Insgesamt waren fast 4 Millionen Konten betroffen. Am letzten Tag im Oktober teilte Eatigo seinen Kunden mit, dass es Opfer eines "Datensicherheitsvorfalls" geworden sei, bei dem schlechte Akteure auf ihre üblichen Zieldatenbanken für Kundenkonten zugegriffen hätten. Die Eatigo-Aufzeichnungen waren mindestens anderthalb Jahre alt und enthielten Namen, E-Mails und Telefonnummern von Eatigo-Kunden.

Die gestohlenen Schallplatten tauchten im dunklen Internet zum Verkauf auf - insgesamt 2,8 Millionen Eatigo-Kundendatensätze. In derselben Verkaufsanzeige im dunklen Webforum wurden auch 1,1 Millionen RedMart-Konten zum Verkauf angeboten.

RedMart wird von der Muttergesellschaft Lazada betrieben, die wiederum Teil des chinesischen multinationalen Konzerns Alibaba Group ist. Das Unternehmen gab bekannt, dass seine eigenen Kundenaufzeichnungen, auf die illegal zugegriffen wurde, ebenfalls "mehr als 18 Monate veraltet" waren. Die schlechten Schauspieler konnten nur auf RedMart-Konten zugreifen - Konten, die mit Lazadas E-Commerce-Plattform erstellt wurden, waren davon nicht betroffen. Lazada berichtete weiter, dass die verletzten Datenbanken bei einem Hosting-Dienstleister eines Drittanbieters waren.

Die Tatsache, dass die Daten in beiden Datenbanken mindestens 18 Monate alt waren, ist angesichts der Art der darin enthaltenen Aufzeichnungen kein großer Trost. Ihr Name, Geschlecht und Ihre E-Mail-Adresse sind schließlich nicht genau die Elemente, die Sie alle paar Jahre ändern.

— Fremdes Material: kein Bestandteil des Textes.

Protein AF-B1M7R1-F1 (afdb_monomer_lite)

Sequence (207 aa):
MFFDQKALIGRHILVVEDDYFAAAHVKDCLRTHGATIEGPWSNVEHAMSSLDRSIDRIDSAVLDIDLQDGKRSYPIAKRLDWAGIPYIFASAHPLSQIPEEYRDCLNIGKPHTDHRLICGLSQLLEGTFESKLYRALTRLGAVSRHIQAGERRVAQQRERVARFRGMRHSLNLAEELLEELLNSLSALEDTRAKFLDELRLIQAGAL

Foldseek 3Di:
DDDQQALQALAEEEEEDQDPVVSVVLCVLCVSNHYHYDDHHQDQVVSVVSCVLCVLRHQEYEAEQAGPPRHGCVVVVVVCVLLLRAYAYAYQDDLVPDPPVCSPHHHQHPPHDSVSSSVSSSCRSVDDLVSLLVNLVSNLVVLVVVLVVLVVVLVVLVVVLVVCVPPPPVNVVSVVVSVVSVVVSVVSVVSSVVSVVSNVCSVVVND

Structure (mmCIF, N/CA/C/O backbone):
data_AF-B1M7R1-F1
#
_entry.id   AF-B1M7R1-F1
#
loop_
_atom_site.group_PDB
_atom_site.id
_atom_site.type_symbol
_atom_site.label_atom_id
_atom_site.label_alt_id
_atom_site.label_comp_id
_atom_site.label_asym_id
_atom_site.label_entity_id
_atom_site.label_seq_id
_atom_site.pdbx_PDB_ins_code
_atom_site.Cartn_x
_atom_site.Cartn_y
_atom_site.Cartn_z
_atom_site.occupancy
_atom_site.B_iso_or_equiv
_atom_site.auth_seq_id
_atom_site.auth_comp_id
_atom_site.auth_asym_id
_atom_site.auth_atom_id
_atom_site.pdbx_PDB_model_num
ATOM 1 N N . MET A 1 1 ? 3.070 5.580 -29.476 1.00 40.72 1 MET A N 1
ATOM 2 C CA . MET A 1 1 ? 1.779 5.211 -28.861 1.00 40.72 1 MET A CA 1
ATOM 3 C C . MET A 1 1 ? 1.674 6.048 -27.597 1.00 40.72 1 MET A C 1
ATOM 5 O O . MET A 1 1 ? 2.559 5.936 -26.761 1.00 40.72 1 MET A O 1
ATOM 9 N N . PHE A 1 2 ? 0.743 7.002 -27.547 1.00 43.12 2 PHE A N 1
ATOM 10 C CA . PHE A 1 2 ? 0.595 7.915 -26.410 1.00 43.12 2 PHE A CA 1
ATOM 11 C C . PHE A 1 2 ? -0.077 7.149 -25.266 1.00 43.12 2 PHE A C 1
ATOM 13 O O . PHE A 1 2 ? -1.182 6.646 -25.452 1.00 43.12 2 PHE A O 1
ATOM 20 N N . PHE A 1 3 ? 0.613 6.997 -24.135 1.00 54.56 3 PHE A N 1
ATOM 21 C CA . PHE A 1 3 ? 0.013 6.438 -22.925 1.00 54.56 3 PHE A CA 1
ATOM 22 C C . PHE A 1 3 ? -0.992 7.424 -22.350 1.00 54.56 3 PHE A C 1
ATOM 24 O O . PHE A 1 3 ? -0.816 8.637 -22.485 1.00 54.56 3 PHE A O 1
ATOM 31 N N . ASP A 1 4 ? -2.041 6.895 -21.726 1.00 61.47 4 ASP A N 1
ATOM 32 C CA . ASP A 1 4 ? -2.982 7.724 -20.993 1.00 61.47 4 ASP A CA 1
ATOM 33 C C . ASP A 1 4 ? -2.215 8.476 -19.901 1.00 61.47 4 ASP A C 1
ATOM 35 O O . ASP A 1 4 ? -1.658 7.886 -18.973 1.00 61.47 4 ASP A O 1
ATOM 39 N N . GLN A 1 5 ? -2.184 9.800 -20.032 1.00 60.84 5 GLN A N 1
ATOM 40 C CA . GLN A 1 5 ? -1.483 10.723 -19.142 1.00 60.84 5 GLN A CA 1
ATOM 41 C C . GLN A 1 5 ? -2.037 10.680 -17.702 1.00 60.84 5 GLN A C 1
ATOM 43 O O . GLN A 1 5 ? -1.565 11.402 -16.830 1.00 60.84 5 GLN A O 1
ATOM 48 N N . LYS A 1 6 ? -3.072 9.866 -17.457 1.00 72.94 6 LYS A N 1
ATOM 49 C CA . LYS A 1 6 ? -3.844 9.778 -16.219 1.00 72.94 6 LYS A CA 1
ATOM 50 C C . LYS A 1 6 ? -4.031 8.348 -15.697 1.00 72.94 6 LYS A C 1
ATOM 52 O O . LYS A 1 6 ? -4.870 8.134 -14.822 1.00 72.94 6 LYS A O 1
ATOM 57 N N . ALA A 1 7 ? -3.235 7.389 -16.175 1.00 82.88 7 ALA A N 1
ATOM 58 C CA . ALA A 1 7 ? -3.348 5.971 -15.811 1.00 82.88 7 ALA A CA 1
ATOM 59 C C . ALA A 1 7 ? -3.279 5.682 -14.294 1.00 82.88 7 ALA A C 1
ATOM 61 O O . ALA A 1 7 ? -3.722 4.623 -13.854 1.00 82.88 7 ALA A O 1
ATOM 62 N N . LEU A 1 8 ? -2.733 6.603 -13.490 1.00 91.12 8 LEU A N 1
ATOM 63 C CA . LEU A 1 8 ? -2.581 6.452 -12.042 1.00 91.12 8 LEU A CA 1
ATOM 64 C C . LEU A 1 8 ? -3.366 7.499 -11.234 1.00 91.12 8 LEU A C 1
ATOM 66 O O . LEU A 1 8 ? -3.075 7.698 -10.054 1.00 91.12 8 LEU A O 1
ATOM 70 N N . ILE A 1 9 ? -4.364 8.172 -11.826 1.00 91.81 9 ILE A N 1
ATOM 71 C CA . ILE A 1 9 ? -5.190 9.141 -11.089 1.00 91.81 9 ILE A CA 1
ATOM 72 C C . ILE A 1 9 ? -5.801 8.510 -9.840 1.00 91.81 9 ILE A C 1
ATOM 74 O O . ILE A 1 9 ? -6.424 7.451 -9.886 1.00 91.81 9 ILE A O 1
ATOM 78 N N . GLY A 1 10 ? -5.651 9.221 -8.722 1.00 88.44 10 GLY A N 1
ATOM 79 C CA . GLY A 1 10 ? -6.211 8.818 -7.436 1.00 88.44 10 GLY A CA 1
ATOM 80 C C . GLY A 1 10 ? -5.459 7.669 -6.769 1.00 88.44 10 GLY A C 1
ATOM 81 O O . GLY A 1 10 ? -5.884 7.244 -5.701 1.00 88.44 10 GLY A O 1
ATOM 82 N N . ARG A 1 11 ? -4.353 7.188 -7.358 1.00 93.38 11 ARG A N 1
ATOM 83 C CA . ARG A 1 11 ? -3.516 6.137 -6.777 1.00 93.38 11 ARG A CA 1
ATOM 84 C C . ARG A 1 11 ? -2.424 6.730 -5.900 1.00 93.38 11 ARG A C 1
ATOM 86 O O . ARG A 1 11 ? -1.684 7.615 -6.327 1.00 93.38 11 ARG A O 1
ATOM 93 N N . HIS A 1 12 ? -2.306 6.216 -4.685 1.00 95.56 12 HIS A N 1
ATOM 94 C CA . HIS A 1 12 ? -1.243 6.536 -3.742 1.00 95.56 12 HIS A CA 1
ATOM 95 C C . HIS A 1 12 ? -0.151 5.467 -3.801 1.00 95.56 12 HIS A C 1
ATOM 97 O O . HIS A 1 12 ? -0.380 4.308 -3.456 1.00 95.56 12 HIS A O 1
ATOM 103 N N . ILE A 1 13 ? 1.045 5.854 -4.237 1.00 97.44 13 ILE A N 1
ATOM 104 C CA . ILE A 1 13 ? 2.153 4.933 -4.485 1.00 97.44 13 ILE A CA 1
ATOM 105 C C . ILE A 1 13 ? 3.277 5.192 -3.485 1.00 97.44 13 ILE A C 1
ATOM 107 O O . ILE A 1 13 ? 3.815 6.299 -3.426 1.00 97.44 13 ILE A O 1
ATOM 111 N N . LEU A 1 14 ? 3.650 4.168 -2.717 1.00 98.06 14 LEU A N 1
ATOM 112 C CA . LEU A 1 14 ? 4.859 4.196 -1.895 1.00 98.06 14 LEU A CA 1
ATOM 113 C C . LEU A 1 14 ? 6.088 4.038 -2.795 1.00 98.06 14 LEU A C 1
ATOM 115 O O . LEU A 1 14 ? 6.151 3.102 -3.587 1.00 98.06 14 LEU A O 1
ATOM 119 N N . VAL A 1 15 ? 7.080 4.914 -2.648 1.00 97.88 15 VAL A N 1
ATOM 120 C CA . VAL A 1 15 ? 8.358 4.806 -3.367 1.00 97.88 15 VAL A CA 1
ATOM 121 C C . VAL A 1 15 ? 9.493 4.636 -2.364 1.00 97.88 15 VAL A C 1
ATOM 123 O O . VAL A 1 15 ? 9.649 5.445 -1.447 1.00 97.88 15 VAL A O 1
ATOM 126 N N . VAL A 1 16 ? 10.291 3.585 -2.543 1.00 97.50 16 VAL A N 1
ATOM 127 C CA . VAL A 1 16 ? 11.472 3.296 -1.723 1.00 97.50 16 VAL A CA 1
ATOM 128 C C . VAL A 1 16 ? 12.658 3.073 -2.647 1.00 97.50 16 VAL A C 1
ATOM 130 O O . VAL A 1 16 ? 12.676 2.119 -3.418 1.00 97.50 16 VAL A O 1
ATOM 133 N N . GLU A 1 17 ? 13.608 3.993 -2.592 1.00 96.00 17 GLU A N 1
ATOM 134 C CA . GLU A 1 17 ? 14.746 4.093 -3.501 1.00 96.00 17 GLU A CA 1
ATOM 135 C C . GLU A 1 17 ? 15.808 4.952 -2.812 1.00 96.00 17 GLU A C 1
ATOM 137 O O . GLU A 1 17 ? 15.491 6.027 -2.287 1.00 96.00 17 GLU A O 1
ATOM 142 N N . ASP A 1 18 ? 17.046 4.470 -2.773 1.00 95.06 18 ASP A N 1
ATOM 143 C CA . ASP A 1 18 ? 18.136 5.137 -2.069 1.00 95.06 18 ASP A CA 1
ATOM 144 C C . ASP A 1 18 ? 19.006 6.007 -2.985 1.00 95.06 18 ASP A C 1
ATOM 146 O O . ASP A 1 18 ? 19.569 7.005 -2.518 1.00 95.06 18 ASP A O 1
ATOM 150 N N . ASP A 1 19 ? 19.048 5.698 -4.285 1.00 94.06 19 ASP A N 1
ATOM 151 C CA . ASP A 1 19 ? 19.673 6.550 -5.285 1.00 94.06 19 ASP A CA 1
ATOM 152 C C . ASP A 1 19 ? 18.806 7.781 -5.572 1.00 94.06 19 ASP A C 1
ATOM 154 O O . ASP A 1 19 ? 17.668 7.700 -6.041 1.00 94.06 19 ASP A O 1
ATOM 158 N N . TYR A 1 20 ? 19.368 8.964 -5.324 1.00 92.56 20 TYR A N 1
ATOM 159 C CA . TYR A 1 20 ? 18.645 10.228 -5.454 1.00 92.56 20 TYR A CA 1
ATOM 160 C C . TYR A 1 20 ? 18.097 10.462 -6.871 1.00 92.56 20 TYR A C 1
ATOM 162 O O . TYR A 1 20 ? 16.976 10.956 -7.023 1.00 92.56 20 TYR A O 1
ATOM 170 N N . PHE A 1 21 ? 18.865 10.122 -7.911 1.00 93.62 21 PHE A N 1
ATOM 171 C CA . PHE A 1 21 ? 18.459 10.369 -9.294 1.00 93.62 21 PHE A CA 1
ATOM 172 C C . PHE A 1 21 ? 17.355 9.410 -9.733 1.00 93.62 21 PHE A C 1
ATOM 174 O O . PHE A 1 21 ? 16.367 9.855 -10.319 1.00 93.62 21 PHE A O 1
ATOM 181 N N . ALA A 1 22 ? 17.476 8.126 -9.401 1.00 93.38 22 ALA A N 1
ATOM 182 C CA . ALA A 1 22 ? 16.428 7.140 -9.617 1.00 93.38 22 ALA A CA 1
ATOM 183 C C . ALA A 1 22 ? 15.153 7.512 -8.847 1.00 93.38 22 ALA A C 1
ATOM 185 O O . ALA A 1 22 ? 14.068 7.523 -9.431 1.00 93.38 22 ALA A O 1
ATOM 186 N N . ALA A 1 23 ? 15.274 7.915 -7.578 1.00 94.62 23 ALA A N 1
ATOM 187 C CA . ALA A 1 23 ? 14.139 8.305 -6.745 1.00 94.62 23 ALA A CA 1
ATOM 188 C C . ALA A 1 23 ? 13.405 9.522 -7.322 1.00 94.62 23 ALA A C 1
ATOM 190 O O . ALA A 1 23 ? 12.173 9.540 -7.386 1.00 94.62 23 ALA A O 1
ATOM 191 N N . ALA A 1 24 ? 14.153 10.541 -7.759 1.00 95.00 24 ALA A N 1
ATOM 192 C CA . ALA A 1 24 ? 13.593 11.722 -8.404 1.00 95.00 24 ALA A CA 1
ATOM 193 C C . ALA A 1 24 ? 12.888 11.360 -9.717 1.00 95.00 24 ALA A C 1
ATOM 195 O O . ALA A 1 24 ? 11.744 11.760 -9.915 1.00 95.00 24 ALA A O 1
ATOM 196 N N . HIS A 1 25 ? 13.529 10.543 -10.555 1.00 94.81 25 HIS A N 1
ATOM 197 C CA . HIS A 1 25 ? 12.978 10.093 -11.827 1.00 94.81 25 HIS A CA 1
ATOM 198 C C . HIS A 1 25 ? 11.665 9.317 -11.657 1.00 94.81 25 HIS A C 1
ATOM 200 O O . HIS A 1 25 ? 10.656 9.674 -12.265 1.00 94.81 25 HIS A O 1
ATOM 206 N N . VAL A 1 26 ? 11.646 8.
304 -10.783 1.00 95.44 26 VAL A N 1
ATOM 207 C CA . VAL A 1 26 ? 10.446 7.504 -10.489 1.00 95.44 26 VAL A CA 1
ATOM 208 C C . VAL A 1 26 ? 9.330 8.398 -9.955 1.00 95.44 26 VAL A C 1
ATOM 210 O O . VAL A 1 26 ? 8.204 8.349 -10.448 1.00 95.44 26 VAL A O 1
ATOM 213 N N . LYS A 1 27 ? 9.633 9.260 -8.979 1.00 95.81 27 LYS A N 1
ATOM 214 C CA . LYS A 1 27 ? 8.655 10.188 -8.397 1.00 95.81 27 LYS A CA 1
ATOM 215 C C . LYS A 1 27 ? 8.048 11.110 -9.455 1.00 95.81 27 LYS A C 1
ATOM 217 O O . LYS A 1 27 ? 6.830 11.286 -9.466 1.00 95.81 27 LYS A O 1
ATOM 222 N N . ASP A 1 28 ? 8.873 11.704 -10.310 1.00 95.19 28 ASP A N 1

Der Beitrag im dunklen Webforum listete auch die Telefonnummern der Eatigo-Kunden sowie die Facebook-IDs und -Token auf. Die Anzeige für den Lazada-Dump-Verkauf enthielt E-Mails, Adressen, Namen, Telefone und "Teilkreditkarten".

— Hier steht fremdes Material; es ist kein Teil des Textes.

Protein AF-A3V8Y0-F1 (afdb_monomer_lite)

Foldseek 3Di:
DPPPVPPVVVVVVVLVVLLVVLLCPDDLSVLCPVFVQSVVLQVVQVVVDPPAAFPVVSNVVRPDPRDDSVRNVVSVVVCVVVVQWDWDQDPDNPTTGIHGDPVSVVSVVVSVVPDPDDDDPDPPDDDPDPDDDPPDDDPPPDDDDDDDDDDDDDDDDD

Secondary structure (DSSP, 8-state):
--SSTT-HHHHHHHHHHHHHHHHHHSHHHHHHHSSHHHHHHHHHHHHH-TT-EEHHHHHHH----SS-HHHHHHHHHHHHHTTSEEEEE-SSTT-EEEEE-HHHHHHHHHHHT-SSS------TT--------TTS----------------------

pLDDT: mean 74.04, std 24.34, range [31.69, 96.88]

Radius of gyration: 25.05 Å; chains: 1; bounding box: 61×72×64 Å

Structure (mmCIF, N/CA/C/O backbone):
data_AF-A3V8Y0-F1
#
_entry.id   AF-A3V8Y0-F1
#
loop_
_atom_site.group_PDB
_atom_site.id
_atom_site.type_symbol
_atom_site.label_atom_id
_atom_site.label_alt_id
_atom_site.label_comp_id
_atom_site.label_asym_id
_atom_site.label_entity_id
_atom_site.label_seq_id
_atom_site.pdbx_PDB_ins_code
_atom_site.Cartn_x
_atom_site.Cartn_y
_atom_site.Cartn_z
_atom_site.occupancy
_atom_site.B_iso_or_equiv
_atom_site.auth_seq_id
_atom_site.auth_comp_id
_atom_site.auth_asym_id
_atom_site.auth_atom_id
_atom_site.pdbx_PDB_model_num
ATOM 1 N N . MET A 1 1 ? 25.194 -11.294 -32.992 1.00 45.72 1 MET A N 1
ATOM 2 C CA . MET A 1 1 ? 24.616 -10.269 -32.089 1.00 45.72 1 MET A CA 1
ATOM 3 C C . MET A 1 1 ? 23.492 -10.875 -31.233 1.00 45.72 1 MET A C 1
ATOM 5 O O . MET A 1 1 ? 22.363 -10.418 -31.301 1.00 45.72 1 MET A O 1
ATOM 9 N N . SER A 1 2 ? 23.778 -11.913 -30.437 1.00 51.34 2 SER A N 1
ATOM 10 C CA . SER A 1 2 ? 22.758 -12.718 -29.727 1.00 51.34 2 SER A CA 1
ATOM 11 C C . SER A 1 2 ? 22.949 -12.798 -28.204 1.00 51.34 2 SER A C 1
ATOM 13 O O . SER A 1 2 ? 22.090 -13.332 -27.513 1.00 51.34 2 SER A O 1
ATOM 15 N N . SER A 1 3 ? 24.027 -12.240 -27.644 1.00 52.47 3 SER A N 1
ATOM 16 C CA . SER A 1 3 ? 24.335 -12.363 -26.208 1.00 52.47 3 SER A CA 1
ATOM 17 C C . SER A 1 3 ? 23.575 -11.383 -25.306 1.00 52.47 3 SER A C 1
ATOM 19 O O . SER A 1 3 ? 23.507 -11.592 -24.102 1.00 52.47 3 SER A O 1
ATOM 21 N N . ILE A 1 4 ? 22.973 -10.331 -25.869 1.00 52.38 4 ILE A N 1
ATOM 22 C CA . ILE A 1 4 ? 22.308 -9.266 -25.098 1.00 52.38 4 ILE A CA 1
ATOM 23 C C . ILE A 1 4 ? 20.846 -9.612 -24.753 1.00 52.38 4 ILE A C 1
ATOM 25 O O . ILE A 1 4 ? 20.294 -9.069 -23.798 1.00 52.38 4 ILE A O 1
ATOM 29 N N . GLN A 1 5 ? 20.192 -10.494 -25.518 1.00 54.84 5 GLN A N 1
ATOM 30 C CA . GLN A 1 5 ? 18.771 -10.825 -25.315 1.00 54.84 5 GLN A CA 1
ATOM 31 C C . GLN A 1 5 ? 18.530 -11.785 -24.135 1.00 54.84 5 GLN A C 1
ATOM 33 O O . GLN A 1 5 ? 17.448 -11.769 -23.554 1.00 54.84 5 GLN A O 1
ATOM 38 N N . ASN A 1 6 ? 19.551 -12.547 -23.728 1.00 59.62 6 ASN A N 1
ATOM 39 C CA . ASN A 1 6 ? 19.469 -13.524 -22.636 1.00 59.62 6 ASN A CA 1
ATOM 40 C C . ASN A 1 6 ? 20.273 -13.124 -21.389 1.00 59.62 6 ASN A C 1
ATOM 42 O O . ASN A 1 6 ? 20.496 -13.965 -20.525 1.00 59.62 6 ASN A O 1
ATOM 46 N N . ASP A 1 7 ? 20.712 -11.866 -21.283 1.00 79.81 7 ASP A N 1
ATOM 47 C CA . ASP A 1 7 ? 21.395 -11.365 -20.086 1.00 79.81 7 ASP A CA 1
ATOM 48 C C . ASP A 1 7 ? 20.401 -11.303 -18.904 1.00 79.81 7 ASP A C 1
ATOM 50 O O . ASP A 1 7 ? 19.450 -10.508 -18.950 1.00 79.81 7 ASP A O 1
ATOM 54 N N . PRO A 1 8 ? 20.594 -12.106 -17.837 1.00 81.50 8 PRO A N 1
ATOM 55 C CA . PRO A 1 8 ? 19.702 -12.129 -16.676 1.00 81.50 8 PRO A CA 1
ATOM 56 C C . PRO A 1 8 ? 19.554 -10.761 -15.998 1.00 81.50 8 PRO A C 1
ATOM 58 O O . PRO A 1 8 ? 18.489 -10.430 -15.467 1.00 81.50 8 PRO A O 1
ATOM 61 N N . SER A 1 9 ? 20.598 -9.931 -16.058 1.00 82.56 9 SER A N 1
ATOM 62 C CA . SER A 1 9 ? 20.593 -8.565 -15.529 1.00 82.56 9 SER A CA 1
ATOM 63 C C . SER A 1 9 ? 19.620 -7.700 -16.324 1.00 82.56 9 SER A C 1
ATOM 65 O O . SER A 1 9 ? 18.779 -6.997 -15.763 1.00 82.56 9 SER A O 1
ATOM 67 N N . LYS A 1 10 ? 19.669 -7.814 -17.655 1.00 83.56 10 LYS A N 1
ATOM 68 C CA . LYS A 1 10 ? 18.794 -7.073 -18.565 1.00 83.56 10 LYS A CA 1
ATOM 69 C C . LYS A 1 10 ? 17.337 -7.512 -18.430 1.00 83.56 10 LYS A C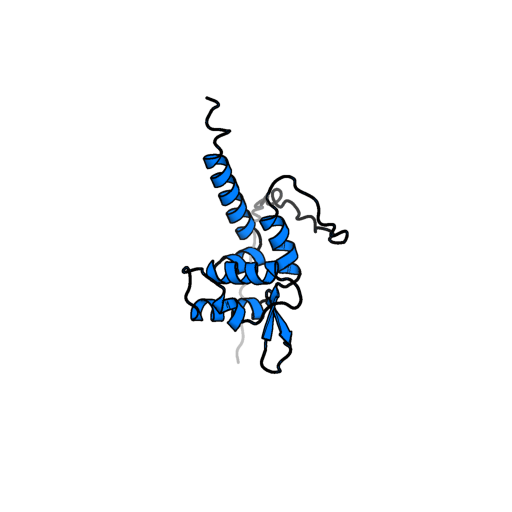 1
ATOM 71 O O . LYS A 1 10 ? 16.444 -6.669 -18.411 1.00 83.56 10 LYS A O 1
ATOM 76 N N . GLN A 1 11 ? 17.095 -8.812 -18.262 1.00 82.00 11 GLN A N 1
ATOM 77 C CA . GLN A 1 11 ? 15.758 -9.342 -17.985 1.00 82.00 11 GLN A CA 1
ATOM 78 C C . GLN A 1 11 ? 15.203 -8.835 -16.648 1.00 82.00 11 GLN A C 1
ATOM 80 O O . GLN A 1 11 ? 14.023 -8.499 -16.574 1.00 82.00 11 GLN A O 1
ATOM 85 N N . SER A 1 12 ? 16.042 -8.723 -15.614 1.00 82.69 12 SER A N 1
ATOM 86 C CA . SER A 1 12 ? 15.637 -8.180 -14.310 1.00 82.69 12 SER A CA 1
ATOM 87 C C . SER A 1 12 ? 15.224 -6.709 -14.411 1.00 82.69 12 SER A C 1
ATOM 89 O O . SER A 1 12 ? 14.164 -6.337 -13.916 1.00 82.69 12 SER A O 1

Können Sie sich wirklich vor einer Datenverletzung schützen?

Das einzige, was Kunden in ähnlichen Situationen tun können, ist, ihre Kennwörter zu ändern, die Multi-Faktor-Authentifizierung für alle Dienste zu aktivieren, die dies unterstützen, und zu hoffen, dass sie Kennwörter nicht plattformübergreifend wiederverwendet haben. Sie können wenig tun, um sich vor einer Datenverletzung auf einer Remote-Plattform zu schützen , da Ihre Informationen nach einem erfolgreichen Angriff immer verfügbar sind, unabhängig davon, wie gut Ihre Passwörter sind.

Das einzige, was Sie als Kunde und Benutzer tun können, ist, gute Sicherheitspraktiken zu befolgen, niemals Passwörter wiederzuverwenden und Ihr Bestes zu geben, um mögliche Schäden nach einem Verstoß zu mindern, Ihr Passwort zu ändern und MFA zu aktivieren.